Последний князь удела. «Рядом с троном - рядом со смертью» - Дмитрий Дюков
Шрифт:
Интервал:
Закладка:
Место операции оказалось окружено любопытствующими ратниками, проходя к спальному месту, я слышал их пересуды. Причём уже в третьем пересказе повествование очень далеко удалилось от реальности. Устраиваясь на грубом войлоке, лекарь-недоучка засыпал под разговор караульных.
— Княжонок-то углицкий, слышь, сам-третей ходил взятого языка умучивать. Злые муки ему измыслил, видом отрок, а нравом что зверь лютый.
— Ишшо люд сказывал, в изумление приходит да крови христианской алчет! — В разговор вступил кто-то дальний, невидимый.
— Ничего дивного, норов-то яровитый[35] родителя его нам памятен, — под эту рекламу открытых демонстраций врачебного искусства ко мне пришёл сон.
Глава 11
Вроде глаза только закрылись, а мир вокруг тут же взорвался. Такое было стойкое убеждение при внезапном пробуждении. Вокруг раздавался грохот, периметр лагеря окружали вспышки выстрелов. От этой какофонии и в ожидании неизбежной ночной резни хотелось превратиться в мышь и уйти от опасности подземными лазами.
— Суетие-то не твори, род не срами, — крепко взяв за шкирку, остановил моё бегство потомственный воин Афанасий сын Петров. — Сторожам татаровя пригрезились, вот и тратят зелье[36] да свинец на пустое дело.
К пальбе присоединился расположившийся неподалёку гуляй-город, подвижная русская крепость, затем в общую канонаду влился рокот пушек с крайнего правого и левого флангов.
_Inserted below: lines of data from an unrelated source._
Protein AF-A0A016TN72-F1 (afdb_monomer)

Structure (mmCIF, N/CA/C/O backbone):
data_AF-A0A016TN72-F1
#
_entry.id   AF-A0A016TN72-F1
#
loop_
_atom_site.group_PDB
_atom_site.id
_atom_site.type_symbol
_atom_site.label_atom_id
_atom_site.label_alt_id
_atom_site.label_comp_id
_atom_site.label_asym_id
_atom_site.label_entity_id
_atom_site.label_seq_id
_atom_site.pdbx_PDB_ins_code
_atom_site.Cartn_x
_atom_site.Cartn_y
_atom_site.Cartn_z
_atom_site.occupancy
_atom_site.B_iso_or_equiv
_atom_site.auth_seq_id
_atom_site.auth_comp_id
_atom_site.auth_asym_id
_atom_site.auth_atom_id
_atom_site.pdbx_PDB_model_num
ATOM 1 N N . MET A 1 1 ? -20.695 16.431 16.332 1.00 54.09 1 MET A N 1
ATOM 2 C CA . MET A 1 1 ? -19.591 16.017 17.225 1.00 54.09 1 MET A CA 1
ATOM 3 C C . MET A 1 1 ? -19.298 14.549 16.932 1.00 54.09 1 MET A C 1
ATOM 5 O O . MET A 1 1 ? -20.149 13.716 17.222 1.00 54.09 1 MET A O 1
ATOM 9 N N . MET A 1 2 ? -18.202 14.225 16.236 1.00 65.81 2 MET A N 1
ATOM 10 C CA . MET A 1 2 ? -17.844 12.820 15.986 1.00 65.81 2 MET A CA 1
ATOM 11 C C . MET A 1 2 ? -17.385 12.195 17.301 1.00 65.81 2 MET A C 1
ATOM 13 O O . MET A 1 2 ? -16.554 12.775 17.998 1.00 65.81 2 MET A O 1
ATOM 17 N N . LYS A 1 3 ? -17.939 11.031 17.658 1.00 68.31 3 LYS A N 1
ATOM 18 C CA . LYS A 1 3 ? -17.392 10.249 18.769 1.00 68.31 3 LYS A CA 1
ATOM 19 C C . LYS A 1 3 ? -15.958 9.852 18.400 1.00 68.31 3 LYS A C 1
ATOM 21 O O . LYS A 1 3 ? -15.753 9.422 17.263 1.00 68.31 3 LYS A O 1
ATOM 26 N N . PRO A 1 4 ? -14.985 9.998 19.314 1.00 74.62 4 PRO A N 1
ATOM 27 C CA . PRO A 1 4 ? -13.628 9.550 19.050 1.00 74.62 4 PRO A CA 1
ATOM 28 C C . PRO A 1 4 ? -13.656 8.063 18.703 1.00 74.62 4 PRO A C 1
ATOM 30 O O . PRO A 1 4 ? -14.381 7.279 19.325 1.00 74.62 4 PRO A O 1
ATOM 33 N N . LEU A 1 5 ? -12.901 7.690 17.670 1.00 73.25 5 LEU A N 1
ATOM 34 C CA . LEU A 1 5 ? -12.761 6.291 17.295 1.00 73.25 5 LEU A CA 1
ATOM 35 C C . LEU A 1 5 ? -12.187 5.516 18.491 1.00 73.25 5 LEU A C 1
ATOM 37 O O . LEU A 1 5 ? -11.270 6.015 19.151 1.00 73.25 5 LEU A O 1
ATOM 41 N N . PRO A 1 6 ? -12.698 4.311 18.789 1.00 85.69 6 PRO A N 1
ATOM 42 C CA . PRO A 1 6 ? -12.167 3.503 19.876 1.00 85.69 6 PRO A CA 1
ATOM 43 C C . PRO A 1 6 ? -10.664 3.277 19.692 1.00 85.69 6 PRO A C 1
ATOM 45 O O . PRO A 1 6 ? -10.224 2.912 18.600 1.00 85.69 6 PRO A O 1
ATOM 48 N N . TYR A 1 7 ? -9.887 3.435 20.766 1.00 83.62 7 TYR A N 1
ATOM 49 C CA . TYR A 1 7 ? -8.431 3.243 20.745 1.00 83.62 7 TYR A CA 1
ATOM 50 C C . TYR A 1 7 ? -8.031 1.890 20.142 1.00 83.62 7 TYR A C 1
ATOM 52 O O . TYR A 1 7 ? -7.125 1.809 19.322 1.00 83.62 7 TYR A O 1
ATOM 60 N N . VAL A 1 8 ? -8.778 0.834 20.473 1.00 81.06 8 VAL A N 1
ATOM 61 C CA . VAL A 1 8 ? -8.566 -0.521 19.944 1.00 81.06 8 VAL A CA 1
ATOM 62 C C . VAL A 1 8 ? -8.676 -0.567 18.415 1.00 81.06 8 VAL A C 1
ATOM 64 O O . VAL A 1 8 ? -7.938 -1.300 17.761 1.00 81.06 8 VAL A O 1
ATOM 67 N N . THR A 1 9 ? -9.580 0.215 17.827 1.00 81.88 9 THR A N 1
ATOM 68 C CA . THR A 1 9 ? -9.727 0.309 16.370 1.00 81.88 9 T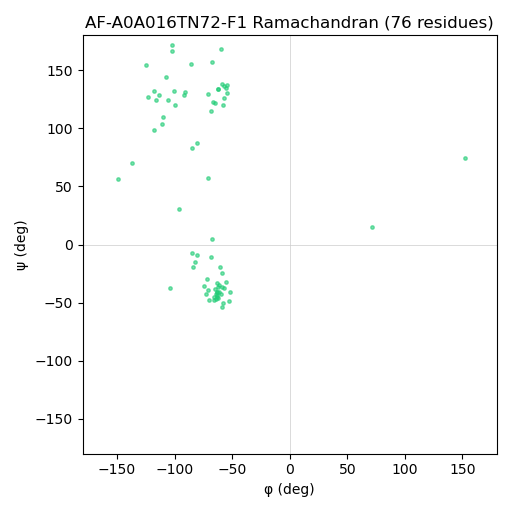HR A CA 1
ATOM 69 C C . THR A 1 9 ? -8.561 1.081 15.761 1.00 81.88 9 THR A C 1
ATOM 71 O O . THR A 1 9 ? -8.001 0.641 14.761 1.00 81.88 9 THR A O 1
ATOM 74 N N . LEU A 1 10 ? -8.154 2.190 16.385 1.00 82.38 10 LEU A N 1
ATOM 75 C CA . LEU A 1 10 ? -7.016 2.994 15.931 1.00 82.38 10 LEU A CA 1
ATOM 76 C C . LEU A 1 10 ? -5.696 2.216 15.989 1.00 82.38 10 LEU A C 1
ATOM 78 O O . LEU A 1 10 ? -4.941 2.242 15.024 1.00 82.38 10 LEU A O 1
ATOM 82 N N . SER A 1 11 ? -5.453 1.468 17.067 1.00 82.56 11 SER A N 1
ATOM 83 C CA . SER A 1 11 ? -4.266 0.617 17.216 1.00 82.56 11 SER A CA 1
ATOM 84 C C . SER A 1 11 ? -4.183 -0.440 16.110 1.00 82.56 11 SER A C 1
ATOM 86 O O . SER A 1 11 ? -3.135 -0.594 15.494 1.00 82.56 11 SER A O 1
ATOM 88 N N . LYS A 1 12 ? -5.299 -1.090 15.753 1.00 82.69 12 LYS A N 1
ATOM 89 C CA . LYS A 1 12 ? -5.322 -2.060 14.642 1.00 82.69 12 LYS A CA 1
ATOM 90 C C . LYS A 1 12 ? -5.028 -1.424 13.283 1.00 82.69 12 LYS A C 1
ATOM 92 O O . LYS A 1 12 ? -4.366 -2.042 12.451 1.00 82.69 12 LYS A O 1
ATOM 97 N N . VAL A 1 13 ? -5.527 -0.210 13.045 1.00 83.56 13 VAL A N 1
ATOM 98 C CA . VAL A 1 13 ? -5.228 0.545 11.818 1.00 83.56 13 VAL A CA 1
ATOM 99 C C . VAL A 1 13 ? -3.748 0.916 11.776 1.00 83.56 13 VAL A C 1
ATOM 101 O O . VAL A 1 13 ? -3.107 0.706 10.751 1.00 83.56 13 VAL A O 1
ATOM 104 N N . HIS A 1 14 ? -3.197 1.399 12.889 1.00 85.06 14 HIS A N 1
ATOM 105 C CA . HIS A 1 14 ? -1.782 1.732 13.003 1.00 85.06 14 HIS A CA 1
ATOM 106 C C . HIS A 1 14 ? -0.886 0.518 12.708 1.00 85.06 14 HIS A C 1
ATOM 108 O O . HIS A 1 14 ? -0.025 0.592 11.835 1.00 85.06 14 HIS A O 1
ATOM 114 N N . ASP A 1 15 ? -1.149 -0.630 13.337 1.00 83.62 15 ASP A N 1
ATOM 115 C CA . ASP A 1 15 ? -0.388 -1.867 13.111 1.00 83.62 15 ASP A CA 1
ATOM 116 C C . ASP A 1 15 ? -0.477 -2.358 11.658 1.00 83.62 15 ASP A C 1
ATOM 118 O O . ASP A 1 15 ? 0.472 -2.924 11.112 1.00 83.62 15 ASP A O 1
ATOM 122 N N . CYS A 1 16 ? -1.633 -2.165 11.018 1.00 82.94 16 CYS A N 1
ATOM 123 C CA . CYS A 1 16 ? -1.825 -2.480 9.608 1.00 82.94 16 CYS A CA 1
ATOM 124 C C . CYS A 1 16 ? -0.971 -1.575 8.710 1.00 82.94 16 CYS A C 1
ATOM 126 O O . CYS A 1 16 ? -0.286 -2.075 7.818 1.00 82.94 16 CYS A O 1
ATOM 128 N N . LEU A 1 17 ? -0.996 -0.260 8.944 1.00 83.12 17 LEU A N 1
ATOM 129 C CA . LEU A 1 17 ? -0.212 0.709 8.177 1.00 83.12 17 LEU A CA 1
ATOM 130 C C . LEU A 1 17 ? 1.294 0.474 8.342 1.00 83.12 17 LEU A C 1
ATOM 132 O O . LEU A 1 17 ? 2.010 0.485 7.346 1.00 83.12 17 LEU A O 1
ATOM 136 N N . ASP A 1 18 ? 1.758 0.169 9.555 1.00 81.62 18 ASP A N 1
ATOM 137 C CA . ASP A 1 18 ? 3.168 -0.135 9.828 1.00 81.62 18 ASP A CA 1
ATOM 138 C C . ASP A 1 18 ? 3.637 -1.408 9.095 1.00 81.62 18 ASP A C 1
ATOM 140 O O . ASP A 1 18 ? 4.708 -1.439 8.486 1.00 81.62 18 ASP A O 1
ATOM 144 N N . LYS A 1 19 ? 2.802 -2.457 9.048 1.00 81.06 19 LYS A N 1
ATOM 145 C CA . LYS A 1 19 ? 3.093 -3.666 8.253 1.00 81.06 19 LYS A CA 1
ATOM 146 C C . LYS A 1 19 ? 3.158 -3.379 6.756 1.00 81.06 19 LYS A C 1
ATOM 148 O O . LYS A 1 19 ? 4.050 -3.897 6.089 1.00 81.06 19 LYS A O 1
ATOM 153 N N . ILE A 1 20 ? 2.232 -2.573 6.233 1.00 80.88 20 ILE A N 1
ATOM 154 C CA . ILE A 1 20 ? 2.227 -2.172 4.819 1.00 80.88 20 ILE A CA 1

— То наряды[37] Новодевичьего да Симонова монастырей палят, — определил источник грохота неустрашимый ветеран. — Наши-то пушкари заспали, голова тутошнего полкового наряда Фёдор Елизарев сын Елчанинов в забавлении пребывает, не то, что на монастырях головы,[38] те порасторопней.
Опровергая его речи, сотрясая землю, рыкнули пищали нашего обоза. Весь войсковой стан опутал кислый пороховой дым, но огонь из всех стволов не прекращался.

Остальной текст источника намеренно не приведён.